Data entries
__________________________________________________

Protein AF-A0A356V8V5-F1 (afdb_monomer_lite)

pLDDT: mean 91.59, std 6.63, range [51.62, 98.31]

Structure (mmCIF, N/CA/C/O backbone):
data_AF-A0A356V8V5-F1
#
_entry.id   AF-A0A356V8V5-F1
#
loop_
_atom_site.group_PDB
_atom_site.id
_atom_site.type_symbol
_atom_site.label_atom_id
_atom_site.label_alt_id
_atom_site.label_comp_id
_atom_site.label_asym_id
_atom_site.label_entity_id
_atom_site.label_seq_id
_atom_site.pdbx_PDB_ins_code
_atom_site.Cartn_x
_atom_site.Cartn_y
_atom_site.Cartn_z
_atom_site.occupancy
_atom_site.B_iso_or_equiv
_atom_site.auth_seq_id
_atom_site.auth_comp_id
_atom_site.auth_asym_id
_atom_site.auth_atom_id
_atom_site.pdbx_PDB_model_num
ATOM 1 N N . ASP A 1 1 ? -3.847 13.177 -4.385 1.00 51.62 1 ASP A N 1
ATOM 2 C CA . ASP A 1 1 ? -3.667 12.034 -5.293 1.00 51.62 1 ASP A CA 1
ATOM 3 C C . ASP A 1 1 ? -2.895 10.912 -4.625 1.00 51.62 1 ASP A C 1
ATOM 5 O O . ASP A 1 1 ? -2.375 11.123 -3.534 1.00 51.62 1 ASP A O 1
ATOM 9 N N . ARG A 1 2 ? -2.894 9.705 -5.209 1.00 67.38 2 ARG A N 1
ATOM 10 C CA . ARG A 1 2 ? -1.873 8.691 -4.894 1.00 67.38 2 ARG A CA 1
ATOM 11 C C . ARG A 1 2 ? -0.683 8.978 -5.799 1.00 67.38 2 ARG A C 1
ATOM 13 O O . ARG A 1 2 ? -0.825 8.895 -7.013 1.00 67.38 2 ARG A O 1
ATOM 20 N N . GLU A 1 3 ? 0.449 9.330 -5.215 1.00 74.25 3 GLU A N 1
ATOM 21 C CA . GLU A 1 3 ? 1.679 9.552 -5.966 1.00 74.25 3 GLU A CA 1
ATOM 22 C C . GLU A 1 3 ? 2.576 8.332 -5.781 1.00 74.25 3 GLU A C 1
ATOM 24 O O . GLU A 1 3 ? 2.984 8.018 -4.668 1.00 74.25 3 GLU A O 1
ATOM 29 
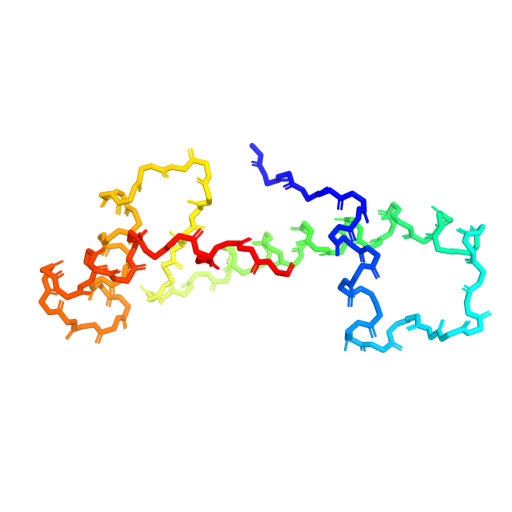N N . PHE A 1 4 ? 2.829 7.616 -6.875 1.00 86.56 4 PHE A N 1
ATOM 30 C CA . PHE A 1 4 ? 3.813 6.538 -6.925 1.00 86.56 4 PHE A CA 1
ATOM 31 C C . PHE A 1 4 ? 5.044 7.059 -7.659 1.00 86.56 4 PHE A C 1
ATOM 33 O O . PHE A 1 4 ? 4.907 7.596 -8.764 1.00 86.56 4 PHE A O 1
ATOM 40 N N . SER A 1 5 ? 6.229 6.935 -7.068 1.00 90.44 5 SER A N 1
ATOM 41 C CA . SER A 1 5 ? 7.471 7.293 -7.755 1.00 90.44 5 SER A CA 1
ATOM 42 C C . SER A 1 5 ? 7.771 6.301 -8.882 1.00 90.44 5 SER A C 1
ATOM 44 O O . SER A 1 5 ? 7.290 5.166 -8.870 1.00 90.44 5 SER A O 1
ATOM 46 N N . ASP A 1 6 ? 8.549 6.723 -9.877 1.00 92.75 6 ASP A N 1
ATOM 47 C CA . ASP A 1 6 ? 8.977 5.812 -10.944 1.00 92.75 6 ASP A CA 1
ATOM 48 C C . ASP A 1 6 ? 9.871 4.702 -10.375 1.00 92.75 6 ASP A C 1
ATOM 50 O O . ASP A 1 6 ? 9.747 3.548 -10.779 1.00 92.75 6 ASP A O 1
ATOM 54 N N . GLU A 1 7 ? 10.705 5.017 -9.379 1.00 91.38 7 GLU A N 1
ATOM 55 C CA . GLU A 1 7 ? 11.540 4.040 -8.677 1.00 91.38 7 GLU A CA 1
ATOM 56 C C . GLU A 1 7 ? 10.697 2.935 -8.034 1.00 91.38 7 GLU A C 1
ATOM 58 O O . GLU A 1 7 ? 11.015 1.754 -8.193 1.00 91.38 7 GLU A O 1
ATOM 63 N N . TYR A 1 8 ? 9.598 3.309 -7.371 1.00 90.38 8 TYR A N 1
ATOM 64 C CA . TYR A 1 8 ? 8.662 2.359 -6.776 1.00 90.38 8 TYR A CA 1
ATOM 65 C C . TYR A 1 8 ? 8.008 1.477 -7.844 1.00 90.38 8 TYR A C 1
ATOM 67 O O . TYR A 1 8 ? 8.008 0.256 -7.718 1.00 90.38 8 TYR A O 1
ATOM 75 N N . LEU A 1 9 ? 7.501 2.069 -8.931 1.00 92.50 9 LEU A N 1
ATOM 76 C CA . LEU A 1 9 ? 6.832 1.315 -9.997 1.00 92.50 9 LEU A CA 1
ATOM 77 C C . LEU A 1 9 ? 7.788 0.359 -10.727 1.00 92.50 9 LEU A C 1
ATOM 79 O O . LEU A 1 9 ? 7.390 -0.741 -11.106 1.00 92.50 9 LEU A O 1
ATOM 83 N N . ILE A 1 10 ? 9.056 0.742 -10.906 1.00 92.12 1
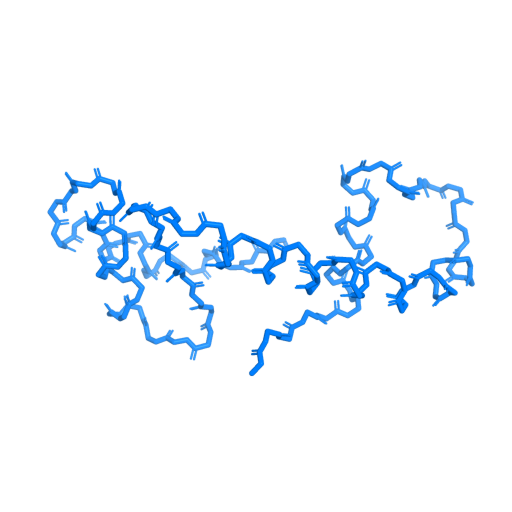0 ILE A N 1
ATOM 84 C CA . ILE A 1 10 ? 10.085 -0.139 -11.478 1.00 92.12 10 ILE A CA 1
ATOM 85 C C . ILE A 1 10 ? 10.390 -1.301 -10.528 1.00 92.12 10 ILE A C 1
ATOM 87 O O . ILE A 1 10 ? 10.516 -2.443 -10.980 1.00 92.12 10 ILE A O 1
ATOM 91 N N . ALA A 1 11 ? 10.542 -1.026 -9.229 1.00 90.00 11 ALA A N 1
ATOM 92 C CA . ALA A 1 11 ? 10.780 -2.061 -8.227 1.00 90.00 11 ALA A CA 1
ATOM 93 C C . ALA A 1 11 ? 9.601 -3.044 -8.151 1.00 90.00 11 ALA A C 1
ATOM 95 O O . ALA A 1 11 ? 9.810 -4.260 -8.159 1.00 90.00 11 ALA A O 1
ATOM 96 N N . ASP A 1 12 ? 8.371 -2.529 -8.181 1.00 90.88 12 ASP A N 1
ATOM 97 C CA . ASP A 1 12 ? 7.154 -3.332 -8.185 1.00 90.88 12 ASP A CA 1
ATOM 98 C C . ASP A 1 12 ? 7.046 -4.213 -9.438 1.00 90.88 12 ASP A C 1
ATOM 100 O O . ASP A 1 12 ? 6.890 -5.429 -9.321 1.00 90.88 12 ASP A O 1
ATOM 104 N N . ALA A 1 13 ? 7.277 -3.646 -10.629 1.00 92.12 13 ALA A N 1
ATOM 105 C CA . ALA A 1 13 ? 7.288 -4.391 -11.890 1.00 92.12 13 ALA A CA 1
ATOM 106 C C . ALA A 1 13 ? 8.277 -5.569 -11.873 1.00 92.12 13 ALA A C 1
ATOM 108 O O . ALA A 1 13 ? 8.005 -6.624 -12.450 1.00 92.12 13 ALA A O 1
ATOM 109 N N . LYS A 1 14 ? 9.417 -5.422 -11.189 1.00 91.00 14 LYS A N 1
ATOM 110 C CA . LYS A 1 14 ? 10.364 -6.525 -10.981 1.00 91.00 14 LYS A CA 1
ATOM 111 C C . LYS A 1 14 ? 9.836 -7.561 -9.990 1.00 91.00 14 LYS A C 1
ATOM 113 O O . LYS A 1 14 ? 9.911 -8.757 -10.263 1.00 91.00 14 LYS A O 1
ATOM 118 N N . ARG A 1 15 ? 9.272 -7.122 -8.862 1.00 89.88 15 ARG A N 1
ATOM 119 C CA . ARG A 1 15 ? 8.736 -7.994 -7.803 1.00 89.88 15 ARG A CA 1
ATOM 120 C C . ARG A 1 15 ? 7.582 -8.876 -8.287 1.00 89.88 15 ARG A C 1
ATOM 122 O O . ARG A 1 15 ? 7.528 -10.047 -7.918 1.00 89.88 15 ARG A O 1
ATOM 129 N N . VAL A 1 16 ? 6.696 -8.346 -9.130 1.00 90.19 16 VAL A N 1
ATOM 130 C CA . VAL A 1 16 ? 5.559 -9.097 -9.700 1.00 90.19 16 VAL A CA 1
ATOM 131 C C . VAL A 1 16 ? 5.933 -9.925 -10.938 1.00 90.19 16 VAL A C 1
ATOM 133 
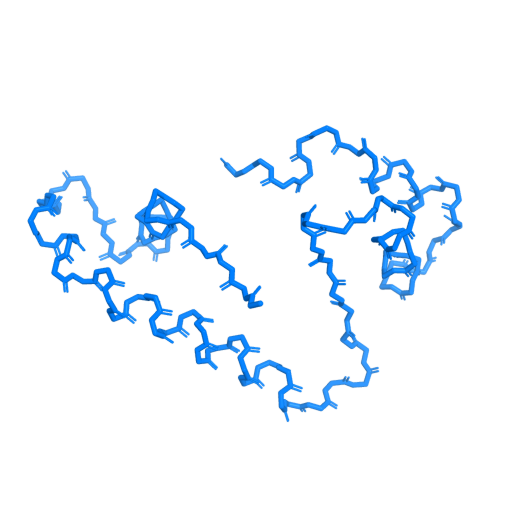O O . VAL A 1 16 ? 5.090 -10.632 -11.486 1.00 90.19 16 VAL A O 1
ATOM 136 N N . GLY A 1 17 ? 7.194 -9.860 -11.384 1.00 89.31 17 GLY A N 1
ATOM 137 C CA . GLY A 1 17 ? 7.701 -10.617 -12.531 1.00 89.31 17 GLY A CA 1
ATOM 138 C C . GLY A 1 17 ? 7.329 -10.039 -13.900 1.00 89.31 17 GLY A C 1
ATOM 139 O O . GLY A 1 17 ? 7.495 -10.721 -14.910 1.00 89.31 17 GLY A O 1
ATOM 140 N N . LEU A 1 18 ? 6.850 -8.792 -13.957 1.00 89.31 18 LEU A N 1
ATOM 141 C CA . LEU A 1 18 ? 6.582 -8.077 -15.210 1.00 89.31 18 LEU A CA 1
ATOM 142 C C . LEU A 1 18 ? 7.886 -7.682 -15.929 1.00 89.31 18 LEU A C 1
ATOM 144 O O . LEU A 1 18 ? 7.933 -7.639 -17.158 1.00 89.31 18 LEU A O 1
ATOM 148 N N . ALA A 1 19 ? 8.953 -7.421 -15.171 1.00 89.50 19 ALA A N 1
ATOM 149 C CA . ALA A 1 19 ? 10.296 -7.154 -15.677 1.00 89.50 19 ALA A CA 1
ATOM 150 C C . ALA A 1 19 ? 11.340 -8.037 -14.976 1.00 89.50 19 ALA A C 1
ATOM 152 O O . ALA A 1 19 ? 11.240 -8.298 -13.782 1.00 89.50 19 ALA A O 1
ATOM 153 N N . GLY A 1 20 ? 12.360 -8.478 -15.714 1.00 88.00 20 GLY A N 1
ATOM 154 C CA . GLY A 1 20 ? 13.463 -9.286 -15.186 1.00 88.00 20 GLY A CA 1
ATOM 155 C C . GLY A 1 20 ? 14.821 -8.614 -15.374 1.00 88.00 20 GLY A C 1
ATOM 156 O O . GLY A 1 20 ? 14.914 -7.512 -15.913 1.00 88.00 20 GLY A O 1
ATOM 157 N N . ASP A 1 21 ? 15.893 -9.307 -14.988 1.00 84.94 21 ASP A N 1
ATOM 158 C CA . ASP A 1 21 ? 17.273 -8.790 -15.044 1.00 84.94 21 ASP A CA 1
ATOM 159 C C . ASP A 1 21 ? 17.737 -8.391 -16.456 1.00 84.94 21 ASP A C 1
ATOM 161 O O . ASP A 1 21 ? 18.645 -7.577 -16.617 1.00 84.94 21 ASP A O 1
ATOM 165 N N . HIS A 1 22 ? 17.103 -8.946 -17.492 1.00 89.31 22 HIS A N 1
ATOM 166 C CA . HIS A 1 22 ? 17.396 -8.646 -18.895 1.00 89.31 22 HIS A CA 1
ATOM 167 C C . HIS A 1 22 ? 16.500 -7.553 -19.499 1.00 89.31 22 HIS A C 1
ATOM 169 O O . HIS A 1 22 ? 16.702 -7.174 -20.654 1.00 89.31 22 HIS A O 1
ATOM 175 N N . THR A 1 23 ? 15.511 -7.040 -18.760 1.00 89.69 23 THR A N 1
ATOM 176 C CA . THR A 1 23 ? 14.661 -5.947 -19.244 1.00 89.69 23 THR A CA 1
ATOM 177 C C . THR A 1 23 ? 15.465 -4.649 -19.252 1.00 89.69 23 THR A C 1
ATOM 179 O O . THR A 1 23 ? 15.962 -4.203 -18.219 1.00 89.69 23 THR A O 1
ATOM 182 N N . THR A 1 24 ? 15.601 -4.022 -20.423 1.00 92.56 24 THR A N 1
ATOM 183 C CA . THR A 1 24 ? 16.366 -2.774 -20.552 1.00 92.56 24 THR A CA 1
ATOM 184 C C . THR A 1 24 ? 15.655 -1.605 -19.873 1.00 92.56 24 THR A C 1
ATOM 186 O O . THR A 1 24 ? 14.424 -1.554 -19.824 1.00 92.56 24 THR A O 1
ATOM 189 N N . THR A 1 25 ? 16.423 -0.613 -19.414 1.00 89.56 25 THR A N 1
ATOM 190 C CA . THR A 1 25 ? 15.875 0.634 -18.852 1.00 89.56 25 THR A CA 1
ATOM 191 C C . THR A 1 25 ? 14.960 1.354 -19.842 1.00 89.56 25 THR A C 1
ATOM 193 O O . THR A 1 25 ? 13.922 1.870 -19.455 1.00 89.56 25 THR A O 1
ATOM 196 N N . GLU A 1 26 ? 15.302 1.348 -21.131 1.00 93.06 26 GLU A N 1
ATOM 197 C CA . GLU A 1 26 ? 14.453 1.917 -22.184 1.00 93.06 26 GLU A CA 1
ATOM 198 C C . GLU A 1 26 ? 13.092 1.212 -22.264 1.00 93.06 26 GLU A C 1
ATOM 200 O O . GLU A 1 26 ? 12.054 1.868 -22.307 1.00 93.06 26 GLU A O 1
ATOM 205 N N . THR A 1 27 ? 13.086 -0.125 -22.216 1.00 92.69 27 THR A N 1
ATOM 206 C CA . THR A 1 27 ? 11.842 -0.906 -22.209 1.00 92.69 27 THR A CA 1
ATOM 207 C C . THR A 1 27 ? 11.014 -0.597 -20.964 1.00 92.69 27 THR A C 1
ATOM 209 O O . THR A 1 27 ? 9.814 -0.367 -21.080 1.00 92.69 27 THR A O 1
ATOM 212 N N . LEU A 1 28 ? 11.646 -0.531 -19.786 1.00 92.38 28 LEU A N 1
ATOM 213 C CA . LEU A 1 28 ? 10.978 -0.146 -18.538 1.00 92.38 28 LEU A CA 1
ATOM 214 C C . LEU A 1 28 ? 10.350 1.248 -18.636 1.00 92.38 28 LEU A C 1
ATOM 216 O O . LEU A 1 28 ? 9.172 1.404 -18.331 1.00 92.38 28 LEU A O 1
ATOM 220 N N . ASN A 1 29 ? 11.097 2.236 -19.129 1.00 92.00 29 ASN A N 1
ATOM 221 C CA . ASN A 1 29 ? 10.610 3.607 -19.273 1.00 92.00 29 ASN A CA 1
ATOM 222 C C . ASN A 1 29 ? 9.411 3.704 -20.224 1.00 92.00 29 ASN A C 1
ATOM 224 O O . ASN A 1 29 ? 8.475 4.453 -19.955 1.00 92.00 29 ASN A O 1
ATOM 228 N N . ASN A 1 30 ? 9.401 2.914 -21.300 1.00 93.50 30 ASN A N 1
ATOM 229 C CA . ASN A 1 30 ? 8.262 2.843 -22.216 1.00 93.50 30 ASN A CA 1
ATOM 230 C C . ASN A 1 30 ? 7.020 2.205 -21.567 1.00 93.50 30 ASN A C 1
ATOM 232 O O . ASN A 1 30 ? 5.895 2.532 -21.943 1.00 93.50 30 ASN A O 1
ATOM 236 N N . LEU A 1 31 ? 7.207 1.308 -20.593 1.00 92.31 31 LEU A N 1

__________________________________________________

* **Problem details**
Copy the stretch of the records above that runs from the line with "ATOM 41 C CA" through the line with "ATOM 55 C CA". Both end lines belong in the copy, and nothing else does.

* **Expected answer**
ATOM 41 C CA . SER A 1 5 ? 7.471 7.293 -7.755 1.00 90.44 5 SER A CA 1
ATOM 42 C C . SER A 1 5 ? 7.771 6.301 -8.882 1.00 90.44 5 SER A C 1
ATOM 44 O O . SER A 1 5 ? 7.290 5.166 -8.870 1.00 90.44 5 SER A O 1
ATOM 46 N N . ASP A 1 6 ? 8.549 6.723 -9.877 1.00 92.75 6 ASP A N 1
ATOM 47 C CA . ASP A 1 6 ? 8.977 5.812 -10.944 1.00 92.75 6 ASP A CA 1
ATOM 48 C C . ASP A 1 6 ? 9.871 4.702 -10.375 1.00 92.75 6 ASP A C 1
ATOM 50 O O . ASP A 1 6 ? 9.747 3.548 -10.779 1.00 92.75 6 ASP A O 1
ATOM 54 N N . GLU A 1 7 ? 10.705 5.017 -9.379 1.00 91.38 7 GLU A N 1
ATOM 55 C CA . GLU A 1 7 ? 11.540 4.040 -8.677 1.00 91.38 7 GLU A CA 1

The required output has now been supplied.